Seit Tagen protestieren Regierungsgegner auf Bangkoks Straßen. Am Wochenende eskalierte die Situation - auch an Orten, die von Touristen gern besucht werden. Das Auswärtige Amt hat die Sicherheitshinweise für Thailand angepasst.

Die Szenen, die sich seit fast vier Wochen in Bangkoks Straßen abspielen, verunsichern Thailandurlauber. Regierungsgegner, die sogenannten Rothemden, demonstrieren gegen den Ministerpräsident Abhisit Vejjajiva. Zunächst lösten die Proteste lediglich Verkehrsstörungen aus, mehrere Einkaufszentren und Geschäfte schlossen vorübergehend, Luxus-Hotels verbarrikadierten ihre Eingänge. Am 7. April wurde der Ausnahmezustand verfügt.

Am Wochenende eskalierte die Situation. Das Militär schoss in die Menge. Mehr als 20 Menschen starben, hunderte Demonstranten wurden verletzt. Die Proteste beschränken sich auf Teile von Bangkok. Die Rajdammoen Nok Road, die Makkawan Rangsan Bridge in der Nähe des Parlaments in Bangkok, das Demokratiedenkmal und die Straßenkreuzung Ratchadamri/Ploenchit Road sind aber bei Touristen beliebte Routen durch die Stadt. Das thailändische Fremdenverkehrsamt empfiehlt, diese Orte sowie Menschenansammlungen zu meiden.

Bislang keine Reisewarnung

Das Auswärtige Amt hat keine Reisewarnung für Thailand herausgegeben, rät lediglich, die Demonstrationsorte zu meiden. Der Flugverkehr in Thailand, insbesondere über den internationalen Flughafen Suvarnabhumi in Bangkok, verläuft planmäßig und störungsfrei.

Über eine Telefon-Hotline des Außenministeriums in Bangkok (+66/2575-1023, +66/2981-7225, +66/88-022-1540, +66/88-022-1541) sowie die Servicetelefone des Fremdenverkehrsamtes Thailand (in Bangkok Tel. 1672) können sich Touristen über die aktuelle Situation informieren. Die Hotline der Tourist Police hält Informationen zur aktuellen Verkehrssituation bereit.

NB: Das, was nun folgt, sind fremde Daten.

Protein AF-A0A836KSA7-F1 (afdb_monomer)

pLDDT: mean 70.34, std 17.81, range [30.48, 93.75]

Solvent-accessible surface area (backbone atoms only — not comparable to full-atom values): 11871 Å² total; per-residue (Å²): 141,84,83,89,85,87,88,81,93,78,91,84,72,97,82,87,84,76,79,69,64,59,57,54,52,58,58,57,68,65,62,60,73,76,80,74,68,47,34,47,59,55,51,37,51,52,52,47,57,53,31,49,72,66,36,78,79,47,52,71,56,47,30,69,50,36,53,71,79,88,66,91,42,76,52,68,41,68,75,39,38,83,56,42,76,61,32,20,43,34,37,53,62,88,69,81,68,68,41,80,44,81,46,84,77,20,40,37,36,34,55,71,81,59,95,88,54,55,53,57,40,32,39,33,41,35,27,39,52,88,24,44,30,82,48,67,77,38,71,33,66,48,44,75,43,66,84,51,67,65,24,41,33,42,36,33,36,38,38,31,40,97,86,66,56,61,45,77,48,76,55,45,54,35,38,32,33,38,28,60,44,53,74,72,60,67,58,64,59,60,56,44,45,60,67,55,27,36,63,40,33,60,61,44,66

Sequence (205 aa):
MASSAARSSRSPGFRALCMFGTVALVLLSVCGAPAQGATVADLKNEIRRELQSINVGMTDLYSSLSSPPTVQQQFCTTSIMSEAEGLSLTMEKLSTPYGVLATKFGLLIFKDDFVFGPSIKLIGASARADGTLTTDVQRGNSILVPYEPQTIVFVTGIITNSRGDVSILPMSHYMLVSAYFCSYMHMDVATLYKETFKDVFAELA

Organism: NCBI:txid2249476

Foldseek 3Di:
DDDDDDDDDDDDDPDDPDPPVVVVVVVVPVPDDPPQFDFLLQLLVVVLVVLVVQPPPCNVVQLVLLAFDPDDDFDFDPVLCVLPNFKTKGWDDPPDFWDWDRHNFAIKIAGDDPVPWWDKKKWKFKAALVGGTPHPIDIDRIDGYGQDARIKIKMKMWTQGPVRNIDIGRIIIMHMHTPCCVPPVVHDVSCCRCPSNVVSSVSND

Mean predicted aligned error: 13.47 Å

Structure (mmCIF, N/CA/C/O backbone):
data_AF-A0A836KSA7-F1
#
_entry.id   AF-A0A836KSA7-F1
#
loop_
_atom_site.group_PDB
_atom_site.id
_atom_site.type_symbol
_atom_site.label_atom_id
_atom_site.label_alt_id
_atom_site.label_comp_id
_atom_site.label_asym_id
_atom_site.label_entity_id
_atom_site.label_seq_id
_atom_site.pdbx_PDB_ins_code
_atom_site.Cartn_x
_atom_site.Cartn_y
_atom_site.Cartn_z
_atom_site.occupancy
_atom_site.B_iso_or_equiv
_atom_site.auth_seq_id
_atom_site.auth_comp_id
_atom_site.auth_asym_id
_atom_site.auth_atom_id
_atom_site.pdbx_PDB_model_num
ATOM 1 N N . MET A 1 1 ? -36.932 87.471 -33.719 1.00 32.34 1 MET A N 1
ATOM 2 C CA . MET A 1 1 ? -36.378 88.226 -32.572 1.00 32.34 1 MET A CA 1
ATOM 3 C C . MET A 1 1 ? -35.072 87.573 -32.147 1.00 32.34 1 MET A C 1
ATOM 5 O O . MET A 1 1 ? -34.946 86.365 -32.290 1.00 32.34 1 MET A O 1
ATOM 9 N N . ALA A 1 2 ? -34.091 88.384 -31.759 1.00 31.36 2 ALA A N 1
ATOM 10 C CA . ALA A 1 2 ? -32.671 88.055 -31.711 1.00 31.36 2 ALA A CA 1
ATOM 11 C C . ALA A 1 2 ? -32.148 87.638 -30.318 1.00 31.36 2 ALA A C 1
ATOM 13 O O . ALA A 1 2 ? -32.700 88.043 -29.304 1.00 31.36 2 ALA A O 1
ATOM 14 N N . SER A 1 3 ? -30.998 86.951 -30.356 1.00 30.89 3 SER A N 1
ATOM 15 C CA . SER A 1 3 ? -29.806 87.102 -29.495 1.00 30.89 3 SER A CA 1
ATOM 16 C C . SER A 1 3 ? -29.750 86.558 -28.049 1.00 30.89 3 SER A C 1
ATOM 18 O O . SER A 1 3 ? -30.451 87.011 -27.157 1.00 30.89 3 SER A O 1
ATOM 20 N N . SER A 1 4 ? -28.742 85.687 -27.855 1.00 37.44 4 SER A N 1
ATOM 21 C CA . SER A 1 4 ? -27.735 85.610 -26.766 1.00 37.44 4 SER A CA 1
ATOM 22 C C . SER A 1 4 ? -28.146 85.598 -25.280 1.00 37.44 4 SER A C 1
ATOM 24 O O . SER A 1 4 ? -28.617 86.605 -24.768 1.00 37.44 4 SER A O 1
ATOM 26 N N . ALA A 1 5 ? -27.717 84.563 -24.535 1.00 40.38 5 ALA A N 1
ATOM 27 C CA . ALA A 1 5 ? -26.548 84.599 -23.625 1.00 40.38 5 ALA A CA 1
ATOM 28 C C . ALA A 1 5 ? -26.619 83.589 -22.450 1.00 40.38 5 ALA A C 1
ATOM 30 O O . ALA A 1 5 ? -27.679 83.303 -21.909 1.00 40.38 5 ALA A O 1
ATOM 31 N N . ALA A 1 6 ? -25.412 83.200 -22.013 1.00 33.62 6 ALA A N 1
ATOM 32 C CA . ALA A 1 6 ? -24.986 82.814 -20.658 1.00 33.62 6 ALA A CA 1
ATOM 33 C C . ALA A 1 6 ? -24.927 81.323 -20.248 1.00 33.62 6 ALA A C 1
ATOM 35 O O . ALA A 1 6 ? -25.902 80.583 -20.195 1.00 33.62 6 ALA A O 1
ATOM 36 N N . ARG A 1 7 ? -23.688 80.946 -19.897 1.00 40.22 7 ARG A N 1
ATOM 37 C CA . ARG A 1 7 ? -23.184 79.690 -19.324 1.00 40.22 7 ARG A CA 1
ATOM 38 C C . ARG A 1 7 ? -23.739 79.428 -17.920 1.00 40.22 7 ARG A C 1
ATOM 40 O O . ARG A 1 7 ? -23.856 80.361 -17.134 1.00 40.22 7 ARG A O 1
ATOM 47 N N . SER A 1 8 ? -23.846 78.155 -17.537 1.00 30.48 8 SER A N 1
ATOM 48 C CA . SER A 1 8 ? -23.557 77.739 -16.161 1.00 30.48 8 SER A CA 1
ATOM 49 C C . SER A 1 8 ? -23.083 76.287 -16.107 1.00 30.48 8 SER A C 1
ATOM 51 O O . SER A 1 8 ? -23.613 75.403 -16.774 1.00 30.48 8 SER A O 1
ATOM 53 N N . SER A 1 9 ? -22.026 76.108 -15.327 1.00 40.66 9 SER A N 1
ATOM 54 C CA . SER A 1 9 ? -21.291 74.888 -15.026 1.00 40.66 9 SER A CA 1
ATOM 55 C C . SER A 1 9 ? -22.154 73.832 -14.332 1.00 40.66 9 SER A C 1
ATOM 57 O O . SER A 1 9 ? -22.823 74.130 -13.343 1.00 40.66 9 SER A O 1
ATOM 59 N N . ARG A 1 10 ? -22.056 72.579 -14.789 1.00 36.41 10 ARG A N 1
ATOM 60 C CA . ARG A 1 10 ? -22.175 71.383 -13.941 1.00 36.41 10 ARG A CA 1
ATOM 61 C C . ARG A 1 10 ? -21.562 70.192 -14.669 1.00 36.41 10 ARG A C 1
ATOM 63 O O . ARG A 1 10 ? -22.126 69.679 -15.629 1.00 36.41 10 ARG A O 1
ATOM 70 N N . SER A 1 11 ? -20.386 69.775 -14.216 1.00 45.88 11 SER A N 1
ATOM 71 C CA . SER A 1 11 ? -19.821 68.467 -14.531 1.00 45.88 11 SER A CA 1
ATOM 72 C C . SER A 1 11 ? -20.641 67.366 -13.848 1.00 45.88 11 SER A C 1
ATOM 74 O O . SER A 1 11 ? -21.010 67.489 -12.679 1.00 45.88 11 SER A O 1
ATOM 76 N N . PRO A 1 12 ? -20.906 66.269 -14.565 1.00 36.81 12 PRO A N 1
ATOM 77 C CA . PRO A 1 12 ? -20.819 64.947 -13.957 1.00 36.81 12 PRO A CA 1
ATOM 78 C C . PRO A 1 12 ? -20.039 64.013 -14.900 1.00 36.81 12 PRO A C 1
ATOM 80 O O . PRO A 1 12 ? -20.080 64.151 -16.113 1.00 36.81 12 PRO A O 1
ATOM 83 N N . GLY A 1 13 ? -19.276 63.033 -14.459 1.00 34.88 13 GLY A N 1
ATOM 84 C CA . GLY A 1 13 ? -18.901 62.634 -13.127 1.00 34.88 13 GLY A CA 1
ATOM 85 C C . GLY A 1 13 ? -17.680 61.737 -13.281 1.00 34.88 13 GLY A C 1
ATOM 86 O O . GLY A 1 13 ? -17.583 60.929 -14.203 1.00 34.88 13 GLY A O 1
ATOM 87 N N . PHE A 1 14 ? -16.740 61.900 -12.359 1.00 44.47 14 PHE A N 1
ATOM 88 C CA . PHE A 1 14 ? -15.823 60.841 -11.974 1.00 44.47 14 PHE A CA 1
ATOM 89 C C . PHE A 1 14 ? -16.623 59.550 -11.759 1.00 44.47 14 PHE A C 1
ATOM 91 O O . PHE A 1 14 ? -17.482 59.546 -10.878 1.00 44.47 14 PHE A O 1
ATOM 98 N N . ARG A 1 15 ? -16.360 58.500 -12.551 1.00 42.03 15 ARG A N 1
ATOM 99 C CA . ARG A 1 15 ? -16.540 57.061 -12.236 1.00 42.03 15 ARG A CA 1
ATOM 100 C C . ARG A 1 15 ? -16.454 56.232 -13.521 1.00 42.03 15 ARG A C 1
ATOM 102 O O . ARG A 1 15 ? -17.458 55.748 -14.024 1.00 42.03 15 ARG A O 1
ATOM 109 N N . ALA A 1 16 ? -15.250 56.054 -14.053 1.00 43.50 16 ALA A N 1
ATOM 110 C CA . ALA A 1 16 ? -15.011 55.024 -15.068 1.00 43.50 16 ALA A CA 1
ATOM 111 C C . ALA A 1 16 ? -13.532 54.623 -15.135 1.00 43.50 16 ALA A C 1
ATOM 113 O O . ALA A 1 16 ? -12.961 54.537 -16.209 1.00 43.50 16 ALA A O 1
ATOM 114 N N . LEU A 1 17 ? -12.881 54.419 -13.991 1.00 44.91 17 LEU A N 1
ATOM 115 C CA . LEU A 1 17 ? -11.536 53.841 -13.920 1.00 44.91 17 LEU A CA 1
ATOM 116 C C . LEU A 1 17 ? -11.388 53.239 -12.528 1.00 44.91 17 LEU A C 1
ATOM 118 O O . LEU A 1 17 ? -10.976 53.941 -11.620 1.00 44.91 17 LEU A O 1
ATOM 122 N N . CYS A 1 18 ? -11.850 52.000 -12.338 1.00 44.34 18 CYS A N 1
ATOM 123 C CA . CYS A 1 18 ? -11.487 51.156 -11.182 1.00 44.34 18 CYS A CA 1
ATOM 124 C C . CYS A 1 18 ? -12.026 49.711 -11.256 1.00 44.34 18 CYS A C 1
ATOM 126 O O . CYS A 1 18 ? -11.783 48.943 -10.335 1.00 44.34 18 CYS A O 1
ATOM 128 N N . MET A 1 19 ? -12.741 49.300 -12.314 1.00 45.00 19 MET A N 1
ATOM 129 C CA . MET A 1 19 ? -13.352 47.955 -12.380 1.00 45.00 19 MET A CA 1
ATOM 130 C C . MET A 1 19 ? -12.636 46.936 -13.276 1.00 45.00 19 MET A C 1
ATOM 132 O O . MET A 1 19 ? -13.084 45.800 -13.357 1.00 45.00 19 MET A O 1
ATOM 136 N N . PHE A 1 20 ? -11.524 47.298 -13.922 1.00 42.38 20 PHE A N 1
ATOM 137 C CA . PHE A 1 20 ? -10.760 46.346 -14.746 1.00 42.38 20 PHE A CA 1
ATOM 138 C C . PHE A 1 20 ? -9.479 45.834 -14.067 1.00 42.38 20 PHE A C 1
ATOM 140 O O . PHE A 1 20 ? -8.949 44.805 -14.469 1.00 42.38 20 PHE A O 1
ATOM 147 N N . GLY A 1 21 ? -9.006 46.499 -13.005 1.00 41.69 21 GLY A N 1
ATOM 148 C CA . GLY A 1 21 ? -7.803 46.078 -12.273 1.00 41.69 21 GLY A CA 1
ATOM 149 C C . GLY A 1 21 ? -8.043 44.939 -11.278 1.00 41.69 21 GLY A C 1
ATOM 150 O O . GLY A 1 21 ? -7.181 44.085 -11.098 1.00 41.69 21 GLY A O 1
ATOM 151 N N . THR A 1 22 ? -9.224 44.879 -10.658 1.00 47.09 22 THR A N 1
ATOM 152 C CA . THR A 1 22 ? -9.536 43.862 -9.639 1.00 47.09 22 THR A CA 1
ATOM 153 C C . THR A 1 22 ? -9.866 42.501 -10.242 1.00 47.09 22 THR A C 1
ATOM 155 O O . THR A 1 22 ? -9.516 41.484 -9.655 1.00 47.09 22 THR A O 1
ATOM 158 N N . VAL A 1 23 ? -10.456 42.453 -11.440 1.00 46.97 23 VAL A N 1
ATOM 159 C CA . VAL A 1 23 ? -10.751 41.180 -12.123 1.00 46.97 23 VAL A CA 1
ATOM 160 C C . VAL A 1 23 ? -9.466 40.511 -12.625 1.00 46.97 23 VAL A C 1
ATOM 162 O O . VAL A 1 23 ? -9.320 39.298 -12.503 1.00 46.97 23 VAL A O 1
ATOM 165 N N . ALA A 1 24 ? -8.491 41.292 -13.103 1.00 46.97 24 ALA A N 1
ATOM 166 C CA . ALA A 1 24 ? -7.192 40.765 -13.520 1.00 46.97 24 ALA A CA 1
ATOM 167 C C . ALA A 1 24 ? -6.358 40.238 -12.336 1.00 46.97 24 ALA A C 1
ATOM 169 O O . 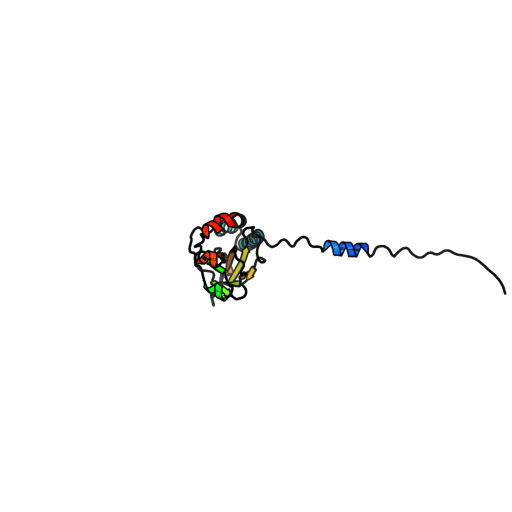ALA A 1 24 ? -5.705 39.205 -12.467 1.00 46.97 24 ALA A O 1
ATOM 170 N N . LEU A 1 25 ? -6.421 40.890 -11.166 1.00 45.59 25 LEU A N 1
ATOM 171 C CA . LEU A 1 25 ? -5.718 40.413 -9.968 1.00 45.59 25 LEU A CA 1
ATOM 172 C C . LEU A 1 25 ? -6.342 39.130 -9.392 1.00 45.59 25 LEU A C 1
ATOM 174 O O . LEU A 1 25 ? -5.611 38.254 -8.943 1.00 45.59 25 LEU A O 1
ATOM 178 N N . VAL A 1 26 ? -7.672 38.991 -9.458 1.00 50.16 26 VAL A N 1
ATOM 179 C CA . VAL A 1 26 ? -8.382 37.770 -9.032 1.00 50.16 26 VAL A CA 1
ATOM 180 C C . VAL A 1 26 ? -8.122 36.606 -9.994 1.00 50.16 26 VAL A C 1
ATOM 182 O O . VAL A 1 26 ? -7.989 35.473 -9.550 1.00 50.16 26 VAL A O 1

Touristen feiern Songkran Fest mit Wasserschlacht

Die Demonstranten fordern einen Rücktritt Abhisits und Neuwahlen, der Regierungschef lehnt dies bislang ab. Die Rothemden unterstützen den 2006 gestürzten Ministerpräsidenten Thaksin Shinawatra. Nachdem man die Demonstranten hat wochenlang gewähren lassen, wurde der Ausnahmezustand verhängt und das Militär hinzu gerufen, als sich die Demonstranten in Touristen- und Geschäftsvierteln bewegten und Hotels besetzten. Die Börse in Bangkok reagierte zu Wochenbeginn mit deutlichen Kursverlusten auf die gewaltsamen Zusammenstöße. Der Tourismus ist der wichtigste Wirtschaftszweig des Landes.

Dass einige Urlauber sich von den blutigen Protesten nicht in ihren Ferien stören lassen, zeigen ebenfalls Straßenschlachten, allerdings mit Wasserpistolen und aus heiterem Anlass. Auf der Khao San Road, unweit der Demonstrationen, versuchen Thailänder wie Touristen das Bild der Normalität zu wahren. Sie lassen sich zum Songkran Fest, das den Beginn des neuen Jahres im thailändischen Kalender markiert, von bunt bemalten Elefanten nass spritzen und antworten mit Feuer aus Wasserpistolen.